--- What you will do ---
Write out each line of the entries exactly, starting at the first and finishing with the line that contains "Mean predicted aligned error: 10.74 Å".

--- Source information ---
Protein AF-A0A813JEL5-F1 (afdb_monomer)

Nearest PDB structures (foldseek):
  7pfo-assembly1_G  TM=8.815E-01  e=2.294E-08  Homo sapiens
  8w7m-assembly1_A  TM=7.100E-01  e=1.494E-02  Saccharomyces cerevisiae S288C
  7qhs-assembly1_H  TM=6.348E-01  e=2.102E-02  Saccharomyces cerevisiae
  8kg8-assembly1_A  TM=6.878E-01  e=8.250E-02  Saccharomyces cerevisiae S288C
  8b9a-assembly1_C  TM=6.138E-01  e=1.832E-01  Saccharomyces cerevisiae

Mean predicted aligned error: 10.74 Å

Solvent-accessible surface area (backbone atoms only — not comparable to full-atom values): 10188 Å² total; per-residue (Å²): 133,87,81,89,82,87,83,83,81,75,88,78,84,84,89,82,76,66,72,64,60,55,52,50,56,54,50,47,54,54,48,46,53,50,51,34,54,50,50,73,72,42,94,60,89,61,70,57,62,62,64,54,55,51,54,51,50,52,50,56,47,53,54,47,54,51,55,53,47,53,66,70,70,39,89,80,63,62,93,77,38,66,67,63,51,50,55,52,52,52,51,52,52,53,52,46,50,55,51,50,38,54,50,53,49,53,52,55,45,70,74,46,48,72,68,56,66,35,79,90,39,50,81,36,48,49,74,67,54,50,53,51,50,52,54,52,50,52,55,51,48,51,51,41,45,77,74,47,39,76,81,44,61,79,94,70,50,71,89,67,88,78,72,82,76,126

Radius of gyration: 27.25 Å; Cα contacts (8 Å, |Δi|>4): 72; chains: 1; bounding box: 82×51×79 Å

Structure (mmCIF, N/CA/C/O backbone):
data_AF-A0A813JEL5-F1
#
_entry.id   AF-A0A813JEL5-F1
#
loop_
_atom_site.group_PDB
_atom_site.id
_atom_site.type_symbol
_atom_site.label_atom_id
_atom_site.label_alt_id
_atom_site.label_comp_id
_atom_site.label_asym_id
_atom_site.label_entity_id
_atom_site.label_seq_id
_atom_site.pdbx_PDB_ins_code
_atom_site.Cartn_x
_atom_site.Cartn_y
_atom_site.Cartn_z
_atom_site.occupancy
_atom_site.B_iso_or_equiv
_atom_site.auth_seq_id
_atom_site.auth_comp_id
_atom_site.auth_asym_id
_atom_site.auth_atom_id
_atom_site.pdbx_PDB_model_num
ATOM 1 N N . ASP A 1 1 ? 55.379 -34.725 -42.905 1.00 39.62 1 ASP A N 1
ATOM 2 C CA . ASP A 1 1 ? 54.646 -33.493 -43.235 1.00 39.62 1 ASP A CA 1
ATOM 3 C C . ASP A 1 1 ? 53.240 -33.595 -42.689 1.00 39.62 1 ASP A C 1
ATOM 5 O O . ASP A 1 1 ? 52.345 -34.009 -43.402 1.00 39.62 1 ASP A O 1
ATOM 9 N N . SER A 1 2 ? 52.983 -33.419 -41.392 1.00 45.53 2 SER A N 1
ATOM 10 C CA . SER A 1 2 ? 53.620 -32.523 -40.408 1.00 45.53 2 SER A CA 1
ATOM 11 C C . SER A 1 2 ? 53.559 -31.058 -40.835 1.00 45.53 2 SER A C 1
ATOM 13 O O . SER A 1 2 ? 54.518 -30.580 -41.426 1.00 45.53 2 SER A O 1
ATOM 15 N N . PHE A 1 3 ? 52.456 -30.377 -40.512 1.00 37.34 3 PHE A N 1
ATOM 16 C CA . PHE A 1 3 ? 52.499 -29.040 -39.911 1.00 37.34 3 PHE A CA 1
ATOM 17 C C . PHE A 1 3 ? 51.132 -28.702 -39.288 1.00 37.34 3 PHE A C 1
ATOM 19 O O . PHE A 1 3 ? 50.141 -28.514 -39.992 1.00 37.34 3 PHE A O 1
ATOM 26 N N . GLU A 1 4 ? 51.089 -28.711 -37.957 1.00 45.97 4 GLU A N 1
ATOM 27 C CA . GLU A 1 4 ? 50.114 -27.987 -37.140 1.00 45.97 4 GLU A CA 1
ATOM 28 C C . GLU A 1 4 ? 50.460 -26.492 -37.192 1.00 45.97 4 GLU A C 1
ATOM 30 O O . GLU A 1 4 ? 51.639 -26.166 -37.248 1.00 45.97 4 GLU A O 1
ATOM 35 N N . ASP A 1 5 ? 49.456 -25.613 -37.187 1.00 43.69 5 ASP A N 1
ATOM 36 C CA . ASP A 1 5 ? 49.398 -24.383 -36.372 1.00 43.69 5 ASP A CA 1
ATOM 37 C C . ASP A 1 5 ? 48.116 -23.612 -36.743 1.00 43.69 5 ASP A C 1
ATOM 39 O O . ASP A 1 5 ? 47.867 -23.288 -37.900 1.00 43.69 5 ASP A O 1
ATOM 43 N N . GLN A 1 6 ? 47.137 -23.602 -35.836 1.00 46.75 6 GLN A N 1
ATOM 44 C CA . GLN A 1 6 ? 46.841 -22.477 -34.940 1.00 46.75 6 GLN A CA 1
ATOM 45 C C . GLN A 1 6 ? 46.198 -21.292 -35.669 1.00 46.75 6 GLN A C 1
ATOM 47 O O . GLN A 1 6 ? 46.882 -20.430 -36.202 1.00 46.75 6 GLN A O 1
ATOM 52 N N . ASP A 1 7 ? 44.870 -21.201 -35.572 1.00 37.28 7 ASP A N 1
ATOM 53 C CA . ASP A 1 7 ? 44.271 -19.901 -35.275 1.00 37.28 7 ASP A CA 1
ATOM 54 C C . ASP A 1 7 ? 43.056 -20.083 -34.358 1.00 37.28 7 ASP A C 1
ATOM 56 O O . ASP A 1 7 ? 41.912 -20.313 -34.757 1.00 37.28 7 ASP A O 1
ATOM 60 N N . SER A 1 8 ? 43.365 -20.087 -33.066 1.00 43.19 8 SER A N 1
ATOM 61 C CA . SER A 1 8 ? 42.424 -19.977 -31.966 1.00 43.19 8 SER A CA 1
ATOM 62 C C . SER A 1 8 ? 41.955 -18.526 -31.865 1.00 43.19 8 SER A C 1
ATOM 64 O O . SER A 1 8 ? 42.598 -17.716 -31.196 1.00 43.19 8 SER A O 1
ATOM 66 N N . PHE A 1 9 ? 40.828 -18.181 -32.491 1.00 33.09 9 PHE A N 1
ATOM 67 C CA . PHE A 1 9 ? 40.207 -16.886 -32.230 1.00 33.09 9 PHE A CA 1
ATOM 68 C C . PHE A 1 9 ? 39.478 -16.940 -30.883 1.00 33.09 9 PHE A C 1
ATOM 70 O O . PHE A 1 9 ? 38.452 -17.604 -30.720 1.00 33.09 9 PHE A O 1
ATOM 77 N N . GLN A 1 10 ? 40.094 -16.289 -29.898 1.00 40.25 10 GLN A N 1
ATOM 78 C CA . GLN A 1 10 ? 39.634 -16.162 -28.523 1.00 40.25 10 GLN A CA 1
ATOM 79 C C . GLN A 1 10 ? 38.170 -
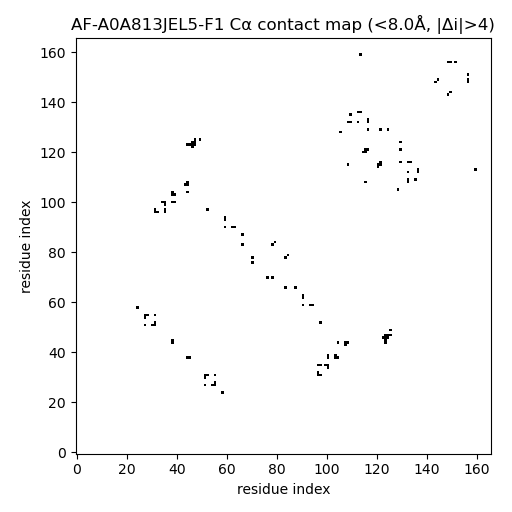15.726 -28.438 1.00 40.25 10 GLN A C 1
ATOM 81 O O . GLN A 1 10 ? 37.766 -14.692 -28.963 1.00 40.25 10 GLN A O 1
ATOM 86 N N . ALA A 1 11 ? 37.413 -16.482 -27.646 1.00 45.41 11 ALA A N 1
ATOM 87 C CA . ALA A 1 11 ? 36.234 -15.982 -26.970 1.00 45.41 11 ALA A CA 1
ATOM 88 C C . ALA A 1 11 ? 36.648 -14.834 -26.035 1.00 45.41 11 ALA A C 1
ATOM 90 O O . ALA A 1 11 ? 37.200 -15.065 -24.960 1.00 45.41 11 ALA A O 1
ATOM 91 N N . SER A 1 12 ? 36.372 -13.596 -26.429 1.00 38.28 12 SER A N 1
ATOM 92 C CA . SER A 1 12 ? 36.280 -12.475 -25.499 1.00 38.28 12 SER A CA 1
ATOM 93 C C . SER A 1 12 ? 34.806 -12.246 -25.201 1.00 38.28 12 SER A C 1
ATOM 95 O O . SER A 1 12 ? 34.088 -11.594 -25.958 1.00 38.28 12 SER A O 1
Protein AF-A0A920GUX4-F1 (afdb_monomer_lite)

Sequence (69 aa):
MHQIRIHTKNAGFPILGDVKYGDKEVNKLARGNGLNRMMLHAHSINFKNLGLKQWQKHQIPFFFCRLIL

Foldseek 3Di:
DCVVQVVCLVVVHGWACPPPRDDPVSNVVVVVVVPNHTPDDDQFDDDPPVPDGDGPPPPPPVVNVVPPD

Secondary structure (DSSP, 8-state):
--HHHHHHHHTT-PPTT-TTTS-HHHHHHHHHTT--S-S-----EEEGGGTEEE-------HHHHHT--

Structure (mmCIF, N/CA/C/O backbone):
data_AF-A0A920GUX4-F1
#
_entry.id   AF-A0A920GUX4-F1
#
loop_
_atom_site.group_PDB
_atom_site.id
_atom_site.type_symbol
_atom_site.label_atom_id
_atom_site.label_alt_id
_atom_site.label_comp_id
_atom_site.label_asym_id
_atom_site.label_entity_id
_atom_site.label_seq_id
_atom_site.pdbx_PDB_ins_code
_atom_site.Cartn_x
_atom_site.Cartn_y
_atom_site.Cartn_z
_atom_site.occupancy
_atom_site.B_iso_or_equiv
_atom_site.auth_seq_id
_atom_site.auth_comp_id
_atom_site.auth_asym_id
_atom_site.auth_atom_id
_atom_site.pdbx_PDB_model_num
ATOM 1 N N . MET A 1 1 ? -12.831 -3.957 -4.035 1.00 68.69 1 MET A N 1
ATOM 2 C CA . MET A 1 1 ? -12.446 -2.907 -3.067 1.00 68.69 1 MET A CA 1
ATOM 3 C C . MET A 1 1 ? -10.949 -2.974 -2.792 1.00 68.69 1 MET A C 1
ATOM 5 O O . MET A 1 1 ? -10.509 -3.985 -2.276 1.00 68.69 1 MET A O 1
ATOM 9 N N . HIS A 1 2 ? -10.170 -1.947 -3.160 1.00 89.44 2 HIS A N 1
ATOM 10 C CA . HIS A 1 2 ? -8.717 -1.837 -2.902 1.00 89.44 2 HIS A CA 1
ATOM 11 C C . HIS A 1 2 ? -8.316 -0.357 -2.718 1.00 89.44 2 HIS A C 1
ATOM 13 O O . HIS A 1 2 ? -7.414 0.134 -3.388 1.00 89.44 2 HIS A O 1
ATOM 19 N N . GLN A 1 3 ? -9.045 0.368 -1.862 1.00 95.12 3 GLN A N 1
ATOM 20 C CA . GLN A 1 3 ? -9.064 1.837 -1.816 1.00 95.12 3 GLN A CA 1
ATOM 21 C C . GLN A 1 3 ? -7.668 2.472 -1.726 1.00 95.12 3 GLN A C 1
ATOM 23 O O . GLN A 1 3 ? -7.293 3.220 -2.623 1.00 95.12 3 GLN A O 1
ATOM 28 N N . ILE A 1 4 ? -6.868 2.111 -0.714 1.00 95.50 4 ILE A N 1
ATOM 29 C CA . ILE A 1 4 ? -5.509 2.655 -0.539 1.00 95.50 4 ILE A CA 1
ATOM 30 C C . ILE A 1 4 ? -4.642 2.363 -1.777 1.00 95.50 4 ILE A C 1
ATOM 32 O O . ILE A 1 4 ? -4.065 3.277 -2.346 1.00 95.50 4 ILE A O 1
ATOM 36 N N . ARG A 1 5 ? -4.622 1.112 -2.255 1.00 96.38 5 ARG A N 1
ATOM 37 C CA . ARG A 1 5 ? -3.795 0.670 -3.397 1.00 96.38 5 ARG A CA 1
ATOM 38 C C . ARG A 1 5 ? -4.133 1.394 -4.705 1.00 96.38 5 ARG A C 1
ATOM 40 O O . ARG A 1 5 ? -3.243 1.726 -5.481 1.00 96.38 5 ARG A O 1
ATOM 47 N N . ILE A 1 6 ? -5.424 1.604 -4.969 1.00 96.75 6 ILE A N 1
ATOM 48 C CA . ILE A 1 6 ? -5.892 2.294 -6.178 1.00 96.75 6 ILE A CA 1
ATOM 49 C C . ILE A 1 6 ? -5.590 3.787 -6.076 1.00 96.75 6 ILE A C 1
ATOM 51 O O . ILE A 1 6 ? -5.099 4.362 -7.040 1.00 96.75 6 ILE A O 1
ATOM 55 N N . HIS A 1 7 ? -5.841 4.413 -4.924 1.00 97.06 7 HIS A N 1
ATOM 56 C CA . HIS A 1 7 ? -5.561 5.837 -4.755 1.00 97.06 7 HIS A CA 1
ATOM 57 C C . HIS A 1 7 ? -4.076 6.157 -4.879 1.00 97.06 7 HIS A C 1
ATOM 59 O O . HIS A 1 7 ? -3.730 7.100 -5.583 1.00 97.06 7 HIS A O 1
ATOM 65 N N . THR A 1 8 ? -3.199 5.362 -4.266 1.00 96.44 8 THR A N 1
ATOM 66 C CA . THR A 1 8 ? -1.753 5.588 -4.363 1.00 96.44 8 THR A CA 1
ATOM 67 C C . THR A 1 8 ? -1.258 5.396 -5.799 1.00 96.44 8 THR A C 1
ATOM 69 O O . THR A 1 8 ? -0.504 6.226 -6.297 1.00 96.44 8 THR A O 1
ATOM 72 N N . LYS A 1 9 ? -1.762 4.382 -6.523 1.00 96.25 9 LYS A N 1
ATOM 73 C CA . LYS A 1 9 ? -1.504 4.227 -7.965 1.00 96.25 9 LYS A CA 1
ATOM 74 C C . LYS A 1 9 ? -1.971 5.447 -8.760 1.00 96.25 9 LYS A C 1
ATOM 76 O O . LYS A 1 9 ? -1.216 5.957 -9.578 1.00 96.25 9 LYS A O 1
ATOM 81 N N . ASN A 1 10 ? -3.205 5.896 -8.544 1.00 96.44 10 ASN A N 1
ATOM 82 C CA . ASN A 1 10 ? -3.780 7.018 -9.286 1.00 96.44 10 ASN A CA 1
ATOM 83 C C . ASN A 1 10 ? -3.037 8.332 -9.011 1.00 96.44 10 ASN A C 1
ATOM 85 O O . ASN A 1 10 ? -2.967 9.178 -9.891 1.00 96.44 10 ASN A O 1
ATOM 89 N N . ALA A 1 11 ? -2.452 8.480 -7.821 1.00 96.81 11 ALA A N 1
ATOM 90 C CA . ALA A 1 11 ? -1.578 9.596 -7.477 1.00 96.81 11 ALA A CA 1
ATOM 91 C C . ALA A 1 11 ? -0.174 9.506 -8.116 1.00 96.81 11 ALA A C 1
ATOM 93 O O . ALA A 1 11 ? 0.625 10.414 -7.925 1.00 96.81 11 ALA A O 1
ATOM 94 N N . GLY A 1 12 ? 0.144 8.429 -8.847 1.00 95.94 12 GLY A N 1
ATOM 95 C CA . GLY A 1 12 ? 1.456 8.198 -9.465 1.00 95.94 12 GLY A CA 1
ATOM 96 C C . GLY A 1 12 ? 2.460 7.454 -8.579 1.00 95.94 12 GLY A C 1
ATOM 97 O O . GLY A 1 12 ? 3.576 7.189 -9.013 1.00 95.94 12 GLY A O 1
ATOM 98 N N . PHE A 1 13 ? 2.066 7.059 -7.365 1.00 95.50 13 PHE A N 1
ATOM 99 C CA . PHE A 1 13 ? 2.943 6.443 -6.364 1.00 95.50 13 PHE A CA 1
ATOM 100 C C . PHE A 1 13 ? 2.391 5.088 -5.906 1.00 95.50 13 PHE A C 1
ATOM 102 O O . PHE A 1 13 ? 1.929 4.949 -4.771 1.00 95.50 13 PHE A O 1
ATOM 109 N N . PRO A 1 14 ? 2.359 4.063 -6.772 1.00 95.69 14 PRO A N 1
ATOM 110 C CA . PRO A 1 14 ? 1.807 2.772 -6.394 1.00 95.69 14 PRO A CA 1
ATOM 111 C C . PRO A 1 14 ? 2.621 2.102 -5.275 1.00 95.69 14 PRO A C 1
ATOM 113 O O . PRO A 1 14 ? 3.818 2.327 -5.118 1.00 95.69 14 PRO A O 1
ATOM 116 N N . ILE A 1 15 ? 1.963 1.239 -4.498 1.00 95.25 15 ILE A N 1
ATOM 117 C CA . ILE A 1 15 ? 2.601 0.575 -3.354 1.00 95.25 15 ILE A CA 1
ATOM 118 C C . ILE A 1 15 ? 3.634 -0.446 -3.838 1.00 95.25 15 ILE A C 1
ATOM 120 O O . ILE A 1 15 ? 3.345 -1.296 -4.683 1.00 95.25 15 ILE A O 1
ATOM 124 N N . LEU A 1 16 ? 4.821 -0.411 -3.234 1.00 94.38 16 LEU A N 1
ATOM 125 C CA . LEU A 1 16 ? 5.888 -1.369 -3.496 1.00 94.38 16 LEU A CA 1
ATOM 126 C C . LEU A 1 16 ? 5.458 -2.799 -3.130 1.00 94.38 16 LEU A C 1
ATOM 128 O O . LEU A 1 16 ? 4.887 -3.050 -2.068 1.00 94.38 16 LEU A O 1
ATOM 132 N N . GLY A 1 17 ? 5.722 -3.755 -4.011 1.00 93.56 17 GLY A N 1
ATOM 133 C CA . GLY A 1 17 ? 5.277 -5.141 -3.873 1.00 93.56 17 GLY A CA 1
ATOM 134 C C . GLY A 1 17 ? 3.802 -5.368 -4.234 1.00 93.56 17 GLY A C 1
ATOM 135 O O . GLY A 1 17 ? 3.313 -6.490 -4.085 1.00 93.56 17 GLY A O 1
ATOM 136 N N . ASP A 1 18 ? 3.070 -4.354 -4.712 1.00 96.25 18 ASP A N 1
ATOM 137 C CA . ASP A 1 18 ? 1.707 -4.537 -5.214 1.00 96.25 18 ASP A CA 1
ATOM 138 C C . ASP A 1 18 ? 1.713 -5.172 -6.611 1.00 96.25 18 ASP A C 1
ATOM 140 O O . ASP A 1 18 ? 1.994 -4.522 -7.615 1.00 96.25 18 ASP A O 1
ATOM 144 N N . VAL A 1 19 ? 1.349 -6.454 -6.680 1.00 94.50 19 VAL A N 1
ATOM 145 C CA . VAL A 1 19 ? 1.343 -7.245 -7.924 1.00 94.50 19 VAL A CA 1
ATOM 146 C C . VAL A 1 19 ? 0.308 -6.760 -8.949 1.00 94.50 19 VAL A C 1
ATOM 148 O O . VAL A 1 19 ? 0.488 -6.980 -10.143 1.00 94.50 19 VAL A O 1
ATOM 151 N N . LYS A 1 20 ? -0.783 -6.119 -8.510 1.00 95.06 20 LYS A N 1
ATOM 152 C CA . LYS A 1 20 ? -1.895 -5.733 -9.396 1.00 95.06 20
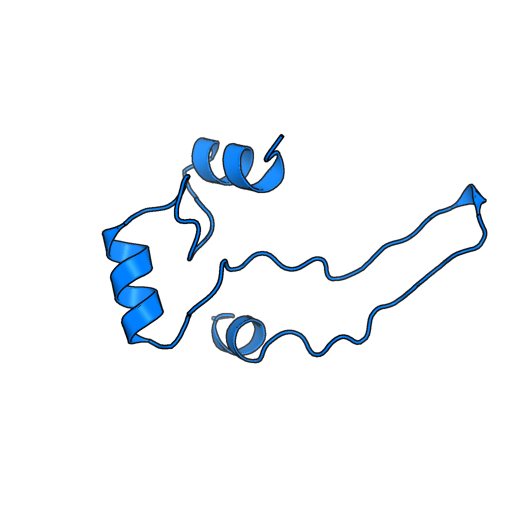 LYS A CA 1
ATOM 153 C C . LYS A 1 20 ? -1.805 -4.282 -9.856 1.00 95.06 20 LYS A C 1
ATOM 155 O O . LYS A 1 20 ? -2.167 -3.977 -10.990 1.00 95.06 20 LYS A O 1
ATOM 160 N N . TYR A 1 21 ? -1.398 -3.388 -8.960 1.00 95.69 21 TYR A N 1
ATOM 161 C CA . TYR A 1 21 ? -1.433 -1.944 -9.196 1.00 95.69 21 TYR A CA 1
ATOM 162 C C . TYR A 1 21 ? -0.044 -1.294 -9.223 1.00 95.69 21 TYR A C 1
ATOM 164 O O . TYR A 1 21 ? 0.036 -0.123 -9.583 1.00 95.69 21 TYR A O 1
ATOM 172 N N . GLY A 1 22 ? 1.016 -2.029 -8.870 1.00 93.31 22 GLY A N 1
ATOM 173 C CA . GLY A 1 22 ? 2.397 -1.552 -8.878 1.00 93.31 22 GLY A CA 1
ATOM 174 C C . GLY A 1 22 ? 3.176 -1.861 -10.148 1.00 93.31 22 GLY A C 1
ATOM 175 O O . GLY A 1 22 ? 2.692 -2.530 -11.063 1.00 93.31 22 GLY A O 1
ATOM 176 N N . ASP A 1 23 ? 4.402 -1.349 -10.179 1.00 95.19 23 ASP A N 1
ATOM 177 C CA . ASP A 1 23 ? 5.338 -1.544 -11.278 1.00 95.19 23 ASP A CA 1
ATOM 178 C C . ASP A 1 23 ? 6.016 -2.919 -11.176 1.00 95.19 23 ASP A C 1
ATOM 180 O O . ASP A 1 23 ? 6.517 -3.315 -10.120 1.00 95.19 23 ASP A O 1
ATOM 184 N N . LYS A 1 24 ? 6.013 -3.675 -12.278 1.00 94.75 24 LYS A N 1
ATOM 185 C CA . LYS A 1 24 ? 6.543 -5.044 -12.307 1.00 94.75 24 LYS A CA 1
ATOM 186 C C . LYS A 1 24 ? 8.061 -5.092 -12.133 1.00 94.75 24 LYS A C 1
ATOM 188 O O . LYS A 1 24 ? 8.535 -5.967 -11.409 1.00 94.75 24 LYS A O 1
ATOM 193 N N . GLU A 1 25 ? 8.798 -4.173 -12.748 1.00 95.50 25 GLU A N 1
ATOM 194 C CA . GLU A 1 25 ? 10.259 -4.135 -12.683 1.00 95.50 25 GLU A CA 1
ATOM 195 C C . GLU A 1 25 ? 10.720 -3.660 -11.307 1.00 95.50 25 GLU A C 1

--- Task solution ---
Protein AF-A0A813JEL5-F1 (afdb_monomer)

Nearest PDB structures (foldseek):
  7pfo-assembly1_G  TM=8.815E-01  e=2.294E-08  Homo sapiens
  8w7m-assembly1_A  TM=7.100E-01  e=1.494E-02  Saccharomyces cerevisiae S288C
  7qhs-assembly1_H  TM=6.348E-01  e=2.102E-02  Saccharomyces cerevisiae
  8kg8-assembly1_A  TM=6.878E-01  e=8.250E-02  Saccharomyces cerevisiae S288C
  8b9a-assembly1_C  TM=6.138E-01  e=1.832E-01  Saccharomyces cerevisiae

Mean predicted aligned error: 10.74 Å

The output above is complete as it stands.